Data extracts >>
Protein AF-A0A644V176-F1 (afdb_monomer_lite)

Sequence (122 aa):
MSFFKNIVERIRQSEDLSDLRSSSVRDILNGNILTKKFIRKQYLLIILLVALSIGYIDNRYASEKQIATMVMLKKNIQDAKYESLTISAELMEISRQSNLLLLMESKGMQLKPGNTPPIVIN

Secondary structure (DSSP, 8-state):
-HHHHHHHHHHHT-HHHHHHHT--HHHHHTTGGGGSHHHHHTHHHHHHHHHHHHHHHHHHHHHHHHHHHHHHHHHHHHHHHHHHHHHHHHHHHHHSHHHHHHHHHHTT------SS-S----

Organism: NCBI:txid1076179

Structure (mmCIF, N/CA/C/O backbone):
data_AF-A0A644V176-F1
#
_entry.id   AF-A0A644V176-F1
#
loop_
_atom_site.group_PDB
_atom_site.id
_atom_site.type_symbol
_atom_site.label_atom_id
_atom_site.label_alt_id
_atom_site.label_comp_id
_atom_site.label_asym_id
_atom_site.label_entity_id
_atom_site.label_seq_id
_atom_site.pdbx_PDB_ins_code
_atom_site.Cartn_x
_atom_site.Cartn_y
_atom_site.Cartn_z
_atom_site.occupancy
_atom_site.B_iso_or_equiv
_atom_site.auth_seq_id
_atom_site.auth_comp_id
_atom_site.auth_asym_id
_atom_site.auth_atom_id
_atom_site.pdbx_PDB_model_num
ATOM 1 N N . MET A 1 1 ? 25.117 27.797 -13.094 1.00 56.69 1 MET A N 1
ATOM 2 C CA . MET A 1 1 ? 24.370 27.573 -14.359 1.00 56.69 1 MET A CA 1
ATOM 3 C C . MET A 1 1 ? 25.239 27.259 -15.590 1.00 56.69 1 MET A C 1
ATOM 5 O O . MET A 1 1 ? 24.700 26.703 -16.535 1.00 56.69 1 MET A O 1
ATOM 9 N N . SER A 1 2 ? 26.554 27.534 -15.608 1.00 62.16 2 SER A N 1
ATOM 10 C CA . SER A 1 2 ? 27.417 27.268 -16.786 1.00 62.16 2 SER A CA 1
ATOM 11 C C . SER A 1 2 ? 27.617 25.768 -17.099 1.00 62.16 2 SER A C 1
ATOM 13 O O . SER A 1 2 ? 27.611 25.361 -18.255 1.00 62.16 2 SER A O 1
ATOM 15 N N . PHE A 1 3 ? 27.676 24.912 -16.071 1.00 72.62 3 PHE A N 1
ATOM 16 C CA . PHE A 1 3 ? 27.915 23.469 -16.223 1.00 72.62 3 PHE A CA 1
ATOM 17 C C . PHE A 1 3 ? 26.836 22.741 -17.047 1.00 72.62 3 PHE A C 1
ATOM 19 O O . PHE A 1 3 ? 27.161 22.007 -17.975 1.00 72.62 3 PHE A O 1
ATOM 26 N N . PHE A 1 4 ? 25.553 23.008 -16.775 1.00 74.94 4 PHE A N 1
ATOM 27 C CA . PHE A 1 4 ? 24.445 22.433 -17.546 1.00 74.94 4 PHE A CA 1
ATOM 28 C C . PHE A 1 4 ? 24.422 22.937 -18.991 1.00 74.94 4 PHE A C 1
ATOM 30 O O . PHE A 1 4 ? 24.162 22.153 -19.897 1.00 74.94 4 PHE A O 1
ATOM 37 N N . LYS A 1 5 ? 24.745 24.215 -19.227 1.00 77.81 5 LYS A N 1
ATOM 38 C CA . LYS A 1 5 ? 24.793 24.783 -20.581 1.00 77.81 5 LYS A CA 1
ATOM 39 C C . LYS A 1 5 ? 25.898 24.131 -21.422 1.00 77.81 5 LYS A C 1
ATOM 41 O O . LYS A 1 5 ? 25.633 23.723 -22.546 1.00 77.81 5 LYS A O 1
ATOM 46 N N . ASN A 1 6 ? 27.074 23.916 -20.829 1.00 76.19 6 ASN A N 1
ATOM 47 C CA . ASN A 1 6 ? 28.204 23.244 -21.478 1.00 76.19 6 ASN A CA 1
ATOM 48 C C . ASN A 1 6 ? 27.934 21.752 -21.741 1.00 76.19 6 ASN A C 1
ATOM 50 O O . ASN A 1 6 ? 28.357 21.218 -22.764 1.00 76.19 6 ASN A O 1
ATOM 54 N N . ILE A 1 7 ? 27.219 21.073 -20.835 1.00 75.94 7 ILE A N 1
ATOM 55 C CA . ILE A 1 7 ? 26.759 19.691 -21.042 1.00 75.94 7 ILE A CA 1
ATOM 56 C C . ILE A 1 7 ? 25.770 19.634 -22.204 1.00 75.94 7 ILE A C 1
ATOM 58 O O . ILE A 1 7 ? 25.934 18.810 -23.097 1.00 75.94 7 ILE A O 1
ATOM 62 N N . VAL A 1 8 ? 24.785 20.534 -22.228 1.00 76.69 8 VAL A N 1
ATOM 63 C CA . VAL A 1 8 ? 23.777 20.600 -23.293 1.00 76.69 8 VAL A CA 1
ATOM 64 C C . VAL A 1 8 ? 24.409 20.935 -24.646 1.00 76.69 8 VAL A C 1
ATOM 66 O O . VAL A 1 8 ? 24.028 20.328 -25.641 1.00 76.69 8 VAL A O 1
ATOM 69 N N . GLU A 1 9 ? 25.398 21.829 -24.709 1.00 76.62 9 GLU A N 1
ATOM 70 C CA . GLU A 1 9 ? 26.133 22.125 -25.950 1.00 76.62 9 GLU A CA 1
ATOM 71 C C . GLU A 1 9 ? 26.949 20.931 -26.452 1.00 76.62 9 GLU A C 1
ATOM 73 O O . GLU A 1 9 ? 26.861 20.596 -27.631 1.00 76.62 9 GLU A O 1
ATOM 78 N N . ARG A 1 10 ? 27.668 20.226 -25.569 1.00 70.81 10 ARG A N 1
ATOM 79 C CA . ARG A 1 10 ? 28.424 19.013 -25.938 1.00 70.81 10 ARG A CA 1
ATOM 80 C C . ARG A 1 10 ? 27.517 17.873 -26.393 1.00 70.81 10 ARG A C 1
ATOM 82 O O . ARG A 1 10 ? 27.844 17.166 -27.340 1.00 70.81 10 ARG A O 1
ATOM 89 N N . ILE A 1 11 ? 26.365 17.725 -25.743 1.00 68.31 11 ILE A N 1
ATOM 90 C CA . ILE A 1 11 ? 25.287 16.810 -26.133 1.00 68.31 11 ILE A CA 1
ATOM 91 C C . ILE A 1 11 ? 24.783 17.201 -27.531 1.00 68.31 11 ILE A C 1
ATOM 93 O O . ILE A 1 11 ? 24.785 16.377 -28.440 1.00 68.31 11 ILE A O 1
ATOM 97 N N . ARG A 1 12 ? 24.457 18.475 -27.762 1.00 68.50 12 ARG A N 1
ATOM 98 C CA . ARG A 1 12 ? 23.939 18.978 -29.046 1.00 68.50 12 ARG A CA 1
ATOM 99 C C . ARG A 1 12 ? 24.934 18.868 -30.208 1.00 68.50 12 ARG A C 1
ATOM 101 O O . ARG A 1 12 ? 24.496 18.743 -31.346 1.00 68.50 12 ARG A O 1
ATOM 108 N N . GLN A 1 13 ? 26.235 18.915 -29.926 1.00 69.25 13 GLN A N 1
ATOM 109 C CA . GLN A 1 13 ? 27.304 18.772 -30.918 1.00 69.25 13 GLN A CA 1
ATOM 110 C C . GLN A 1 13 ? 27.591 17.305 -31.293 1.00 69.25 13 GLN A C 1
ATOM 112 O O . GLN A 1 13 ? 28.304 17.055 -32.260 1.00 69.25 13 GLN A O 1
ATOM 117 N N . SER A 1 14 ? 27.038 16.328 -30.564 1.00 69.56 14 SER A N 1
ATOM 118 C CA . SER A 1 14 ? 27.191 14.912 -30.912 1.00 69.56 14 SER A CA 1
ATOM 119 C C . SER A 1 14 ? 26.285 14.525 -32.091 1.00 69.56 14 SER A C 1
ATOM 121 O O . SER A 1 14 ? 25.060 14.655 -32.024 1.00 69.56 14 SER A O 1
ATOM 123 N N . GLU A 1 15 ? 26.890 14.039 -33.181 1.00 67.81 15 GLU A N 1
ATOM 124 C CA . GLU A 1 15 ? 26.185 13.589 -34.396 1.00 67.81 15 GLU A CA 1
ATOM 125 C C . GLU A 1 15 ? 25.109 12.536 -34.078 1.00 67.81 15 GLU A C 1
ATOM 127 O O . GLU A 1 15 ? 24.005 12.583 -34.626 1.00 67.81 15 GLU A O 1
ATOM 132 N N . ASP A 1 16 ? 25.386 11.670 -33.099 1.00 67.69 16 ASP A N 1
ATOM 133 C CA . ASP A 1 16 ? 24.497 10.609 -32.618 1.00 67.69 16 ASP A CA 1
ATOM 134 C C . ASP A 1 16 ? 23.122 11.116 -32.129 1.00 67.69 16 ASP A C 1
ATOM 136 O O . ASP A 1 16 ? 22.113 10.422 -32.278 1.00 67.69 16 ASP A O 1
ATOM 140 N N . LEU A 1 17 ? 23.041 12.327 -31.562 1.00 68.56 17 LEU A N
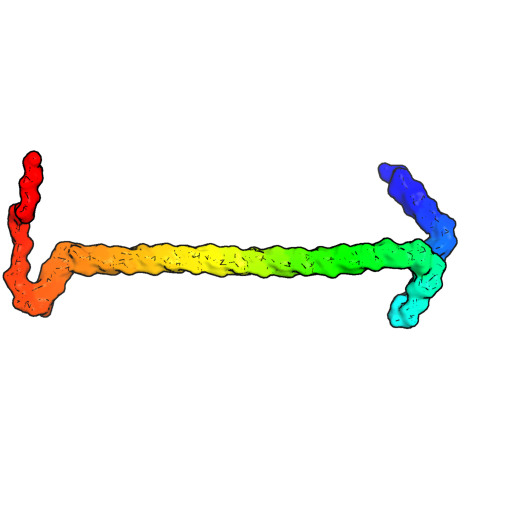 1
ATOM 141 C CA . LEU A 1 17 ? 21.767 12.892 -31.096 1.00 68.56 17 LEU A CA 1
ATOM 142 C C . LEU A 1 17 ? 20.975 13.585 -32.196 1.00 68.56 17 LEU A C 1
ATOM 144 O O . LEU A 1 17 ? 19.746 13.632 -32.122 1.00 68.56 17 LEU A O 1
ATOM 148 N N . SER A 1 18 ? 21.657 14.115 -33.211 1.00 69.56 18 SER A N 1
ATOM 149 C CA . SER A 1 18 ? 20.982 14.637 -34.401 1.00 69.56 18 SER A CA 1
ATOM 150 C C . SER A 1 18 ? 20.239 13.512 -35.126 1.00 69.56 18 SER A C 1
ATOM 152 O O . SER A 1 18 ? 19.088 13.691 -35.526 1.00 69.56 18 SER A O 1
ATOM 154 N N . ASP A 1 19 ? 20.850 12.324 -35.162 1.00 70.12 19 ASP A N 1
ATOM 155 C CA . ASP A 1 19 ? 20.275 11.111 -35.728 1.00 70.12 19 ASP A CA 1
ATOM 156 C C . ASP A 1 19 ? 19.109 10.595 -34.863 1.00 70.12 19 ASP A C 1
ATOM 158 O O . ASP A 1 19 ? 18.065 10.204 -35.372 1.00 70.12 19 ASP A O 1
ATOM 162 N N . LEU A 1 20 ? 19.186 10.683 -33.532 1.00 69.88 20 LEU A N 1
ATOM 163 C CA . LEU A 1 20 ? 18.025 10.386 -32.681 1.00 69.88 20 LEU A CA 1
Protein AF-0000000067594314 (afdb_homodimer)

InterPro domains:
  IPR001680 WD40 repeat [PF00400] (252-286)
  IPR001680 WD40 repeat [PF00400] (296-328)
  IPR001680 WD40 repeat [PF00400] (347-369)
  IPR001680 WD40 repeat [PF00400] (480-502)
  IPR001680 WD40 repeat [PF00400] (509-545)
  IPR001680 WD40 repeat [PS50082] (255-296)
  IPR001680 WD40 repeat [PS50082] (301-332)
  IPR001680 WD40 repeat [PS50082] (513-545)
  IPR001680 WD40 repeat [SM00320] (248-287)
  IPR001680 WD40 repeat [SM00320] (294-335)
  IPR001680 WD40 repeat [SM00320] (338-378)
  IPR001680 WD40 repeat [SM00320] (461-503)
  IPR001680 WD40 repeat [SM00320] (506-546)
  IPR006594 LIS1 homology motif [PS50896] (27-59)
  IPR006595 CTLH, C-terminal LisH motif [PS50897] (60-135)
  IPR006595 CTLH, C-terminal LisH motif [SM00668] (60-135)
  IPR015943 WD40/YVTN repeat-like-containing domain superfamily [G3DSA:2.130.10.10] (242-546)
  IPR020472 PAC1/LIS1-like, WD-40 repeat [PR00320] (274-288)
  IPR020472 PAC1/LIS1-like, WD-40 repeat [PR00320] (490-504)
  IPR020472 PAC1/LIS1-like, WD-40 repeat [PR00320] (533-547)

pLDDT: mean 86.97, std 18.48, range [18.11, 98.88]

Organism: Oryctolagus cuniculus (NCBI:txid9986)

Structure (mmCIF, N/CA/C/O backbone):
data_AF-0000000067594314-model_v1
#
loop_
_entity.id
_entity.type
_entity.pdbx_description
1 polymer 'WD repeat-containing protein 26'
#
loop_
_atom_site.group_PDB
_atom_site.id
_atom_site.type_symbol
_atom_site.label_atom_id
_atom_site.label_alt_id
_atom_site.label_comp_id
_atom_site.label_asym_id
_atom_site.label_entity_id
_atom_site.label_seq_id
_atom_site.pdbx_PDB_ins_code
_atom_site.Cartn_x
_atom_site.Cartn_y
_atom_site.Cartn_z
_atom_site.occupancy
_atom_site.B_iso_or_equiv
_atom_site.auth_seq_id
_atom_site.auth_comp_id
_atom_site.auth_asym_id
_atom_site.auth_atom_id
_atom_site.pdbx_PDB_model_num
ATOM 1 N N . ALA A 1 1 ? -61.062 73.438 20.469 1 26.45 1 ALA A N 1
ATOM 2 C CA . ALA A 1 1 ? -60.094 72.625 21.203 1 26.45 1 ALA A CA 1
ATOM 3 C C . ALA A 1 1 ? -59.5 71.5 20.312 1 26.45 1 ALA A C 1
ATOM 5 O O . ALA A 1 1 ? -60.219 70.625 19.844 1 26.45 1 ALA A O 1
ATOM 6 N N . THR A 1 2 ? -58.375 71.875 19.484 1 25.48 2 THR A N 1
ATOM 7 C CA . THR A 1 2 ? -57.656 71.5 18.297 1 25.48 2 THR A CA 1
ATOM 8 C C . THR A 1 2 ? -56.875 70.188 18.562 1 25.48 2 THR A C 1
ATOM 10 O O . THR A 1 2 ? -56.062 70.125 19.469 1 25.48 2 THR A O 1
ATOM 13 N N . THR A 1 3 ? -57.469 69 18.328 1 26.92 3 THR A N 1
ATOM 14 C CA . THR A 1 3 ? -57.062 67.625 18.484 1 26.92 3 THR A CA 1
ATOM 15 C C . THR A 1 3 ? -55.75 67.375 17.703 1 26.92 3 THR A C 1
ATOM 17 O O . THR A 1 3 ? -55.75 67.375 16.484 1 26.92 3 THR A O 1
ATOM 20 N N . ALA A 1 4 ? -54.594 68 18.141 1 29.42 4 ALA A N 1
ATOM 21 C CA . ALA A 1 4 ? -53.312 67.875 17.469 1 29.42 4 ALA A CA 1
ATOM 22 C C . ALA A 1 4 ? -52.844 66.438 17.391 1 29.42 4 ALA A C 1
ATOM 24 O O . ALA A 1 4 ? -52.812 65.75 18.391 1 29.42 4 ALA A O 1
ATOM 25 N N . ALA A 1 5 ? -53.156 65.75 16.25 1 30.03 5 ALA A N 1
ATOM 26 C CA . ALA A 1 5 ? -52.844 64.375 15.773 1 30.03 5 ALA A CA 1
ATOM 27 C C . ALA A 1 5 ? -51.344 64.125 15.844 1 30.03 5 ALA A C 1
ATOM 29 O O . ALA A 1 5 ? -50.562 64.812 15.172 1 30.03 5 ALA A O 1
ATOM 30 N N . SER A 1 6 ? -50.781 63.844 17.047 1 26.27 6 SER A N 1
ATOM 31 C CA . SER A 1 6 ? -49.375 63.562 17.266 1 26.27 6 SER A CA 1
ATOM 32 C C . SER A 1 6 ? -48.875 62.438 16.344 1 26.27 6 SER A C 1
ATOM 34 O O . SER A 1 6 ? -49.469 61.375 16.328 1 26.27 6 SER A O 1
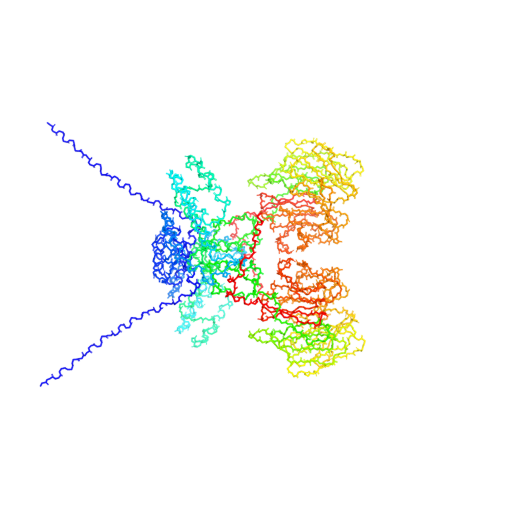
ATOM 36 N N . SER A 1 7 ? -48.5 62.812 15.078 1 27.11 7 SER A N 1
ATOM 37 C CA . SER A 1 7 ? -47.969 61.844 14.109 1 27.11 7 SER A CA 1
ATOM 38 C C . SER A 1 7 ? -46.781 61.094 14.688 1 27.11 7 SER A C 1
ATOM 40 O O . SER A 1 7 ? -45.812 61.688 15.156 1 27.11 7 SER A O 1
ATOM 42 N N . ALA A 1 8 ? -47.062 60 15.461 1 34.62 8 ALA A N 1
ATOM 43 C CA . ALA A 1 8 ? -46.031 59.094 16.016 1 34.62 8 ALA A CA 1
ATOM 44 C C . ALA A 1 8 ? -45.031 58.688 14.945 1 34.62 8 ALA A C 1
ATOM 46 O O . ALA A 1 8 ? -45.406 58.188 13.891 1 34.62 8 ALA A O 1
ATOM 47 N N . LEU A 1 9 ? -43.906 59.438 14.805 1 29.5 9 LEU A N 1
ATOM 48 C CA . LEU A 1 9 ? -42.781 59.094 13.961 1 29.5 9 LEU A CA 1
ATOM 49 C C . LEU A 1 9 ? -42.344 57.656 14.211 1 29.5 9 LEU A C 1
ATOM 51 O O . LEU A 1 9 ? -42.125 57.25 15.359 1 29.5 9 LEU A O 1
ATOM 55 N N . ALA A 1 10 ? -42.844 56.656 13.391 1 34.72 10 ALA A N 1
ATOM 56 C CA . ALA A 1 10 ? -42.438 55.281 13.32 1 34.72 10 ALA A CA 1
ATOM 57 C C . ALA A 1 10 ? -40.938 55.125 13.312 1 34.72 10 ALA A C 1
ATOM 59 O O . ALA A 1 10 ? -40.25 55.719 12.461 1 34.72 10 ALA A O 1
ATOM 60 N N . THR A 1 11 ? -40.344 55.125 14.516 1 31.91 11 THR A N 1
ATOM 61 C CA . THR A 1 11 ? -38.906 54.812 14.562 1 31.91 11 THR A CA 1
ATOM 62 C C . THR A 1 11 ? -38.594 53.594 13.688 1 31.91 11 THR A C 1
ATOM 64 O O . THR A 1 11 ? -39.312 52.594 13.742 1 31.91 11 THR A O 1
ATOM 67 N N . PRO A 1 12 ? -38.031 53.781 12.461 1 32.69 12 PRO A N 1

Action item >>
Return exactly the part of the listing above that opens with the line containing "ATOM 17 O O" and closes with the line containing "ATOM 37 C CA". Pictures stay out.

Result of this task >>
ATOM 17 O O . THR A 1 3 ? -55.75 67.375 16.484 1 26.92 3 THR A O 1
ATOM 20 N N . ALA A 1 4 ? -54.594 68 18.141 1 29.42 4 ALA A N 1
ATOM 21 C CA . ALA A 1 4 ? -53.312 67.875 17.469 1 29.42 4 ALA A CA 1
ATOM 22 C C . ALA A 1 4 ? -52.844 66.438 17.391 1 29.42 4 ALA A C 1
ATOM 24 O O . ALA A 1 4 ? -52.812 65.75 18.391 1 29.42 4 ALA A O 1
ATOM 25 N N . ALA A 1 5 ? -53.156 65.75 16.25 1 30.03 5 ALA A N 1
ATOM 26 C CA . ALA A 1 5 ? -52.844 64.375 15.773 1 30.03 5 ALA A CA 1
ATOM 27 C C . ALA A 1 5 ? -51.344 64.125 15.844 1 30.03 5 ALA A C 1
ATOM 29 O O . ALA A 1 5 ? -50.562 64.812 15.172 1 30.03 5 ALA A O 1
ATOM 30 N N . SER A 1 6 ? -50.781 63.844 17.047 1 26.27 6 SER A N 1
ATOM 31 C CA . SER A 1 6 ? -49.375 63.562 17.266 1 26.27 6 SER A CA 1
ATOM 32 C C . SER A 1 6 ? -48.875 62.438 16.344 1 26.27 6 SER A C 1
ATOM 34 O O . SER A 1 6 ? -49.469 61.375 16.328 1 26.27 6 SER A O 1
ATOM 36 N N . SER A 1 7 ? -48.5 62.812 15.078 1 27.11 7 SER A N 1
ATOM 37 C CA . SER A 1 7 ? -47.969 61.844 14.109 1 27.11 7 SER A CA 1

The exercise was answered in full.